There are certain players that every football fans warms to regardless of allegiance. Jay-Jay Okocha certainly falls under this category. ‘‘So good they named him twice’’ was an infamous line that summed up the adoration lavished upon the creative midfielder. Okocha brought African flair to the Reebok Stadium during his four years at Bolton, and was simply a joy to watch.
The Nigerian seemingly played the game purely for fun. His ability on the ball was often mesmerising. Memorably, Okocha produced an outrageous rainbow flick over the head of Arsenal’s Ray Parlour during a 2-2 draw in 2003. The skill made a mockery of a side that was one of the best in Premier League history, going on to their infamous invincible season the following campaign. For Okocha, such tricks were part of his swaggering style. Regardless of the opponent, Okocha could often pull off the unthinkable.
Bolton fans will be forgiven for not knowing how Okocha would adjust to the English game after being signed on a free transfer from Paris Saint-Germain in 2002. Moving from Paris to the North West England was certainly a total transformation of cultural setting for the African. Yet, the fact he had already participated in three world cups with Nigeria, as well receiving an Olympic medal for his national team in 1996, suggested he arrived with plenty of pedigree.
As it was, Okocha would go on to light up the Premier League with his artistry on the pitch, and was an integral part of a Bolton side that was blessed with plenty of talent. The likes of Youri Djorkaeff, Ivan Campo, Stelios Giannakopoulos, Henrik Pedersen, Ricardo Gardner and Jussi Jaaskelainen all featured alongside the Nigerian magician.

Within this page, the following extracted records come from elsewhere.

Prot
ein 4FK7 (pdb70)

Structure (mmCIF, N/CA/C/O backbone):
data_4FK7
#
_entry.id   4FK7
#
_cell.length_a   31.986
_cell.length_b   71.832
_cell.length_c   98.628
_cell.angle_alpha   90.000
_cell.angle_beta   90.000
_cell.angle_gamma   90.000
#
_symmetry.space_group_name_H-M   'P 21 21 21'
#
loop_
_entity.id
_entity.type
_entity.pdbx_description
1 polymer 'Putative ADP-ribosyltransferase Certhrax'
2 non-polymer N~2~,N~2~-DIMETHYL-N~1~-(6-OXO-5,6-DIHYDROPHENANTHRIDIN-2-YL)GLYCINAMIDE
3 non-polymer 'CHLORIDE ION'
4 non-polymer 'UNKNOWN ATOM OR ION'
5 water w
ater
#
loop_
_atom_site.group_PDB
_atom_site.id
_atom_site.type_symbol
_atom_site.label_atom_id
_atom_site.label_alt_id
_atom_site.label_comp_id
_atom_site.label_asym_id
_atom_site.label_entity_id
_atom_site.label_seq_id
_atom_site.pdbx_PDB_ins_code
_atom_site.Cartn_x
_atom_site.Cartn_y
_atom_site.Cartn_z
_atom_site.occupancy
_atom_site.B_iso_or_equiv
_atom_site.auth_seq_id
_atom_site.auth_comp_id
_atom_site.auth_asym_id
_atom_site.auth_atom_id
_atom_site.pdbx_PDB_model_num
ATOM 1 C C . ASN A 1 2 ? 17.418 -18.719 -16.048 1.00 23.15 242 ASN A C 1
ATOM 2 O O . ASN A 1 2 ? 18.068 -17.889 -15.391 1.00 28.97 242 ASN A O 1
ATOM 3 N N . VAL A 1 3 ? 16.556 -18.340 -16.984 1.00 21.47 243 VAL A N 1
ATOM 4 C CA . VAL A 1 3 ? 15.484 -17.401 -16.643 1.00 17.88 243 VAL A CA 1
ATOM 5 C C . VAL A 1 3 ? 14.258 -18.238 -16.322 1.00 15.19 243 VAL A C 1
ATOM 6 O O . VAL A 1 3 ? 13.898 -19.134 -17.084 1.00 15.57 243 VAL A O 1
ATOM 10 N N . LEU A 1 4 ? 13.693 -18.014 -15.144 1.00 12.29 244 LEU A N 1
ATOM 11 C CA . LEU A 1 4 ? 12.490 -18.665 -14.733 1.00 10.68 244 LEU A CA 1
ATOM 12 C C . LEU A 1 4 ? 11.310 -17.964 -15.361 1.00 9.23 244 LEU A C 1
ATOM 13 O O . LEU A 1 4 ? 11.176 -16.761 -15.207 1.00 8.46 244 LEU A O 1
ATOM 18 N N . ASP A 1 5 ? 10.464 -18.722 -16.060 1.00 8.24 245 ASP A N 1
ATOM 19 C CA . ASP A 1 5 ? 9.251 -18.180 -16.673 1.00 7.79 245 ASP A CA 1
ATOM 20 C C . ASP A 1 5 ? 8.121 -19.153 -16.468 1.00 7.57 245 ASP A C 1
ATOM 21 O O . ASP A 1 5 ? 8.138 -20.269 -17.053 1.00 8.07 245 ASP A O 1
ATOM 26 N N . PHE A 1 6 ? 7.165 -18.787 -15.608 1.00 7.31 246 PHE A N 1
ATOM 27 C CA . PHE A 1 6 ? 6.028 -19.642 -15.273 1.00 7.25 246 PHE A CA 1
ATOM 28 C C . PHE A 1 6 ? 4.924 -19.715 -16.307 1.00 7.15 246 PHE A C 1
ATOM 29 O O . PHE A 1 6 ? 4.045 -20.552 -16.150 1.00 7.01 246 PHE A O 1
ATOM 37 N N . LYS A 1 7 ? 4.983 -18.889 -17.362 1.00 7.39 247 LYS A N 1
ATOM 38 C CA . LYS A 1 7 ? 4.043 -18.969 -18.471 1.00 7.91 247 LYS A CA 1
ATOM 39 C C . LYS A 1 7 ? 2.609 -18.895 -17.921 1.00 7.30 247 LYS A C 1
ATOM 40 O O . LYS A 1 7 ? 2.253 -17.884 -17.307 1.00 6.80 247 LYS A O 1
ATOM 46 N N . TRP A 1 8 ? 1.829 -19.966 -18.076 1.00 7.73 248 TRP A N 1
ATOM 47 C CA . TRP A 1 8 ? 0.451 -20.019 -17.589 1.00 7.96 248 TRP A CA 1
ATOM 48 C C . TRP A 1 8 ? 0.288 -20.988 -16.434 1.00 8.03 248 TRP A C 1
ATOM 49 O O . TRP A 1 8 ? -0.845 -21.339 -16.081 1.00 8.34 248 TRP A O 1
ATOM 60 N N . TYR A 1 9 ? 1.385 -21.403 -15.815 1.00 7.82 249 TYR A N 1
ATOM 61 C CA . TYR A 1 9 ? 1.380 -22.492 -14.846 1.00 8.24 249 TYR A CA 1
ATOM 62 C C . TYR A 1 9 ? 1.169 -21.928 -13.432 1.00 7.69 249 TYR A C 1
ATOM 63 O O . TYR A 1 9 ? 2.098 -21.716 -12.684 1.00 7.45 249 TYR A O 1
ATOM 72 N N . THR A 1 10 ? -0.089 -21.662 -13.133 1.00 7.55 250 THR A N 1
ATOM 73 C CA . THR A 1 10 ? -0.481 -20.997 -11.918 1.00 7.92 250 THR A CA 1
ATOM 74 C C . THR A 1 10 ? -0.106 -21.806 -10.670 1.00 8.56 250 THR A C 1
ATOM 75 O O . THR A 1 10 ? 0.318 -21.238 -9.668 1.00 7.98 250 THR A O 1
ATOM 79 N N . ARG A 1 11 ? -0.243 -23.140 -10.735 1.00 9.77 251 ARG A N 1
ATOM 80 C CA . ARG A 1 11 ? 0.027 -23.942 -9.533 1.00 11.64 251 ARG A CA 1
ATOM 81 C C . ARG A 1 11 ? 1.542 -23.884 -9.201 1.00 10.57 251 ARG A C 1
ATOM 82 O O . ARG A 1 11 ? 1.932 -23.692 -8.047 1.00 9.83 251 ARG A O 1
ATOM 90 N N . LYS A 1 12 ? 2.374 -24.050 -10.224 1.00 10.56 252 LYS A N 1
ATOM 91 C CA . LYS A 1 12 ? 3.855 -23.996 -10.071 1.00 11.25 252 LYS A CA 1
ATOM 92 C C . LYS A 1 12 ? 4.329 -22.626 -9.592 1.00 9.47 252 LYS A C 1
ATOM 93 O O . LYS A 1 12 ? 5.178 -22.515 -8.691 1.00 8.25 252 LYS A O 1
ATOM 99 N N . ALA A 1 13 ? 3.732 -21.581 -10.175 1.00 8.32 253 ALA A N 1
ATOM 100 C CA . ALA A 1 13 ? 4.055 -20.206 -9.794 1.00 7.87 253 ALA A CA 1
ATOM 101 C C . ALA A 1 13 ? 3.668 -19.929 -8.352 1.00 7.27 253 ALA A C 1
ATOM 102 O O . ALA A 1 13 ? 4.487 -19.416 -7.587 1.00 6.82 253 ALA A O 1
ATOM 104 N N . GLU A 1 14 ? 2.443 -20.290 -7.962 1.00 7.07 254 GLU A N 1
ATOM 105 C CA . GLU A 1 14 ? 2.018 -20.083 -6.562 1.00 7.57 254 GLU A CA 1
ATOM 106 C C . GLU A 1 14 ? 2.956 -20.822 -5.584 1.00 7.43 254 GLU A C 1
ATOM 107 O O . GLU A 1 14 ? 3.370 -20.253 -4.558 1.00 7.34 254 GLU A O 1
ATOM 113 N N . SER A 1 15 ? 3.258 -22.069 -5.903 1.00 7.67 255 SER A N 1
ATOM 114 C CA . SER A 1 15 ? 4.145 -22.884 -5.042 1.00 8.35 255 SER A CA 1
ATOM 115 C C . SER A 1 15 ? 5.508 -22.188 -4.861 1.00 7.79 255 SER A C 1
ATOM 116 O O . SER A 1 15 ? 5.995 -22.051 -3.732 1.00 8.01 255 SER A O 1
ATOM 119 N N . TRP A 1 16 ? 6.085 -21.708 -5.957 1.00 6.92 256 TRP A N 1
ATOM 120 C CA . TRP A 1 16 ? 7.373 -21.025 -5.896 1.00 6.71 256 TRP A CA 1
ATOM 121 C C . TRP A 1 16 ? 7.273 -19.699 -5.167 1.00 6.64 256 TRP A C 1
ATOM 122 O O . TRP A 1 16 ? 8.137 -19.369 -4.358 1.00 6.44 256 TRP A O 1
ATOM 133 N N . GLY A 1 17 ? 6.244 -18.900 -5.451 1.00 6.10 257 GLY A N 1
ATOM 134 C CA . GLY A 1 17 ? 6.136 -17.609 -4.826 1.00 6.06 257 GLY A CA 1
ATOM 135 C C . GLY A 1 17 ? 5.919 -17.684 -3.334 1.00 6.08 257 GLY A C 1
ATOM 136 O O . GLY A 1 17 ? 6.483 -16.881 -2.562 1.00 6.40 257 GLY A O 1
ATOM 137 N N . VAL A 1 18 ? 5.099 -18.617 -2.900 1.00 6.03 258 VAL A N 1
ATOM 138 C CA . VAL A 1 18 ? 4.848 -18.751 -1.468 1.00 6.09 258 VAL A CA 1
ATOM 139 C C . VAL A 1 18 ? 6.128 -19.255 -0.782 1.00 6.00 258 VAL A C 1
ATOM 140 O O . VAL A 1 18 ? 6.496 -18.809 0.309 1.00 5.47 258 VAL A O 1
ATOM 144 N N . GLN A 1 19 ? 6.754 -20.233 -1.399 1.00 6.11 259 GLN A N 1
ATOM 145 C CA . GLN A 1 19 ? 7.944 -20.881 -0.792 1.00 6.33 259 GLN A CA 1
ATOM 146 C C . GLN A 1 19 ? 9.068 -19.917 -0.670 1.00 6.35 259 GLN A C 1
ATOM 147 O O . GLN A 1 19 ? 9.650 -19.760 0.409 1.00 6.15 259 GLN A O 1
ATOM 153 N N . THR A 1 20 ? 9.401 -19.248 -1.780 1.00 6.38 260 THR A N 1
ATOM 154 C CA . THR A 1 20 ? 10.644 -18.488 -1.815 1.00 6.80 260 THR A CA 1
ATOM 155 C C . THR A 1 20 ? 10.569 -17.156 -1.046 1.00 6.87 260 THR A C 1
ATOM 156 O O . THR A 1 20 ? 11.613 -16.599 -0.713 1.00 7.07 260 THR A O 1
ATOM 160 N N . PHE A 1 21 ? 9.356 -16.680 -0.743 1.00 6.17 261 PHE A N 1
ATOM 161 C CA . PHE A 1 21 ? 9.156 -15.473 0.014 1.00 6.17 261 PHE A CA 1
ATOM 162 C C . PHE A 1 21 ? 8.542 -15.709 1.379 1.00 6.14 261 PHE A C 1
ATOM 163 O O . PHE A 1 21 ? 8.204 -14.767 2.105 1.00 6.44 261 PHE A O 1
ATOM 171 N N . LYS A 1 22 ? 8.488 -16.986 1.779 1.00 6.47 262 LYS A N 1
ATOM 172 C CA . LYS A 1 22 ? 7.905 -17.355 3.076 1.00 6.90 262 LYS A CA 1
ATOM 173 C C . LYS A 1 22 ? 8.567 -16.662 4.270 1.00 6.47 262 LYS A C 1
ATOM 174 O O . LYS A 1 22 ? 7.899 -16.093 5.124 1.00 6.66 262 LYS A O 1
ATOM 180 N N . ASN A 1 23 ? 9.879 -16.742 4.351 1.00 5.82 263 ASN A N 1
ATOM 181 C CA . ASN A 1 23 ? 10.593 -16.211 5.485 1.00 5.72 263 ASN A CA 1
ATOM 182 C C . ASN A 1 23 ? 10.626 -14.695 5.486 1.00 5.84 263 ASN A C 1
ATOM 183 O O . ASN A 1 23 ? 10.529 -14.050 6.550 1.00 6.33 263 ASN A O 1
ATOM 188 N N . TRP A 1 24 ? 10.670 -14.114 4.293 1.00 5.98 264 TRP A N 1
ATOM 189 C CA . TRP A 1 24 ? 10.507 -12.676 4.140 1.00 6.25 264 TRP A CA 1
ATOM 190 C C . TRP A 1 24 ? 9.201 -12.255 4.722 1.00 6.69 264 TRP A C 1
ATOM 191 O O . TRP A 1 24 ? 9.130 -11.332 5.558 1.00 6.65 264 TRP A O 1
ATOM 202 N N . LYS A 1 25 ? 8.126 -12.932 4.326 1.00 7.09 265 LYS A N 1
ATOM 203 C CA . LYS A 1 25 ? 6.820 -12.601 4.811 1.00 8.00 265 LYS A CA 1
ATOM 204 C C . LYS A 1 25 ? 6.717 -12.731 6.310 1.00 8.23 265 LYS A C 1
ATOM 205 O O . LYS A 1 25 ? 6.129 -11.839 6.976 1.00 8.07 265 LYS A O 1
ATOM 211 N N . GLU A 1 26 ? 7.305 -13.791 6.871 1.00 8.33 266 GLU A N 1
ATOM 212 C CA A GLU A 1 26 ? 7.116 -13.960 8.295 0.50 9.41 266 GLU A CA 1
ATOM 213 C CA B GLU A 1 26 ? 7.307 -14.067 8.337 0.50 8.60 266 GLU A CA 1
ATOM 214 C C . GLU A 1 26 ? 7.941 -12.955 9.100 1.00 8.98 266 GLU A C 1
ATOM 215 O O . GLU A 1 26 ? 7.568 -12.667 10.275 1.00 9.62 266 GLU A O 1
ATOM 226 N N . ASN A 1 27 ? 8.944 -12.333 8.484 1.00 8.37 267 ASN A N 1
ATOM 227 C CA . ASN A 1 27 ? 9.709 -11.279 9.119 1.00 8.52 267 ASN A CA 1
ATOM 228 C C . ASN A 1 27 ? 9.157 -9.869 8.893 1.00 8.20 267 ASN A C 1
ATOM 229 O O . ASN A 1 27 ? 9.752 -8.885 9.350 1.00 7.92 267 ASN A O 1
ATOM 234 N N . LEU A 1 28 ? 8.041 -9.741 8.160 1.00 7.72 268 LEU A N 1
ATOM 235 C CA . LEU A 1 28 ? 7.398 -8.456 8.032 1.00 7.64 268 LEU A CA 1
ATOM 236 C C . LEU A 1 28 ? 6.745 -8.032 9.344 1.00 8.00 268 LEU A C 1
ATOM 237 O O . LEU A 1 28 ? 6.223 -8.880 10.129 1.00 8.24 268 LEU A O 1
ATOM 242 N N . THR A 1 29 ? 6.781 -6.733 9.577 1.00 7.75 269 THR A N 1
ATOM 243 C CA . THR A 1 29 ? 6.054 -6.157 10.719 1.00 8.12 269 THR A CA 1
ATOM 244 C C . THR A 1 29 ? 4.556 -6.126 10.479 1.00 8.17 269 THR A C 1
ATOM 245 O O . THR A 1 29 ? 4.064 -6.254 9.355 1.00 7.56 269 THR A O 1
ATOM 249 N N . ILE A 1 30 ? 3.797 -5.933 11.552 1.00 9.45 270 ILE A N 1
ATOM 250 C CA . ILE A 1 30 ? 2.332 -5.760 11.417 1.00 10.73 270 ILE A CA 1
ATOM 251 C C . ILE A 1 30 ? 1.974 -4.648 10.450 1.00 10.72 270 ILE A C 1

Bolton fans will find it all too easy to drift into fond remembrance of this side, especially as they now sit near the rear end of the Championship with sparse crowds. Okocha did as much as anyone to make that Bolton side so memorable. He was the showpiece of the team. A trophy eluded them, finishing runners up to Middlesbrough in the 2004 League Cup, yet the affection lives on.
— Bolton Wanderers FC (@OfficialBWFC) September 29, 2017
Many Premier League managers would have been left scratching their heads with regards to how they would stop Okocha. The attacking midfielder was capable of spectacular goals from out of nothing as exemplified by his unstoppable strike in a 1-0 win over West Ham during the 2002-03 season. Such was the ferocity of the strike from distance, it would have been no surprise if the net was ruptured.
During 124 Premier League games in total, Okocha scored 14 goals. This in itself does not sound spectacular, but such statistics do not capture the sense of excitement that he was capable of creating. A player such as Ronaldinho was similar to Okocha in the sense that they really put the ‘beautiful’ in the old adage of ‘the beautiful game’ by playing with a smile on their face that added to the overall exuberant package of their style in the attacking number 10 role.
After Bolton, Okocha made the move to Qatar SC, and almost seemed to slip off the radar, before briefly returning to England with Hull for less than 20 appearances. In truth, his career petered out after The Reebok. Yet, memories of Okocha still hold plenty of resonance for Trotters fans, despite their side’s struggles since relegation from the top flight in 2012. They are not alone in remembering the Nigerian playmaker. He truly was an extraordinary talent in his prime.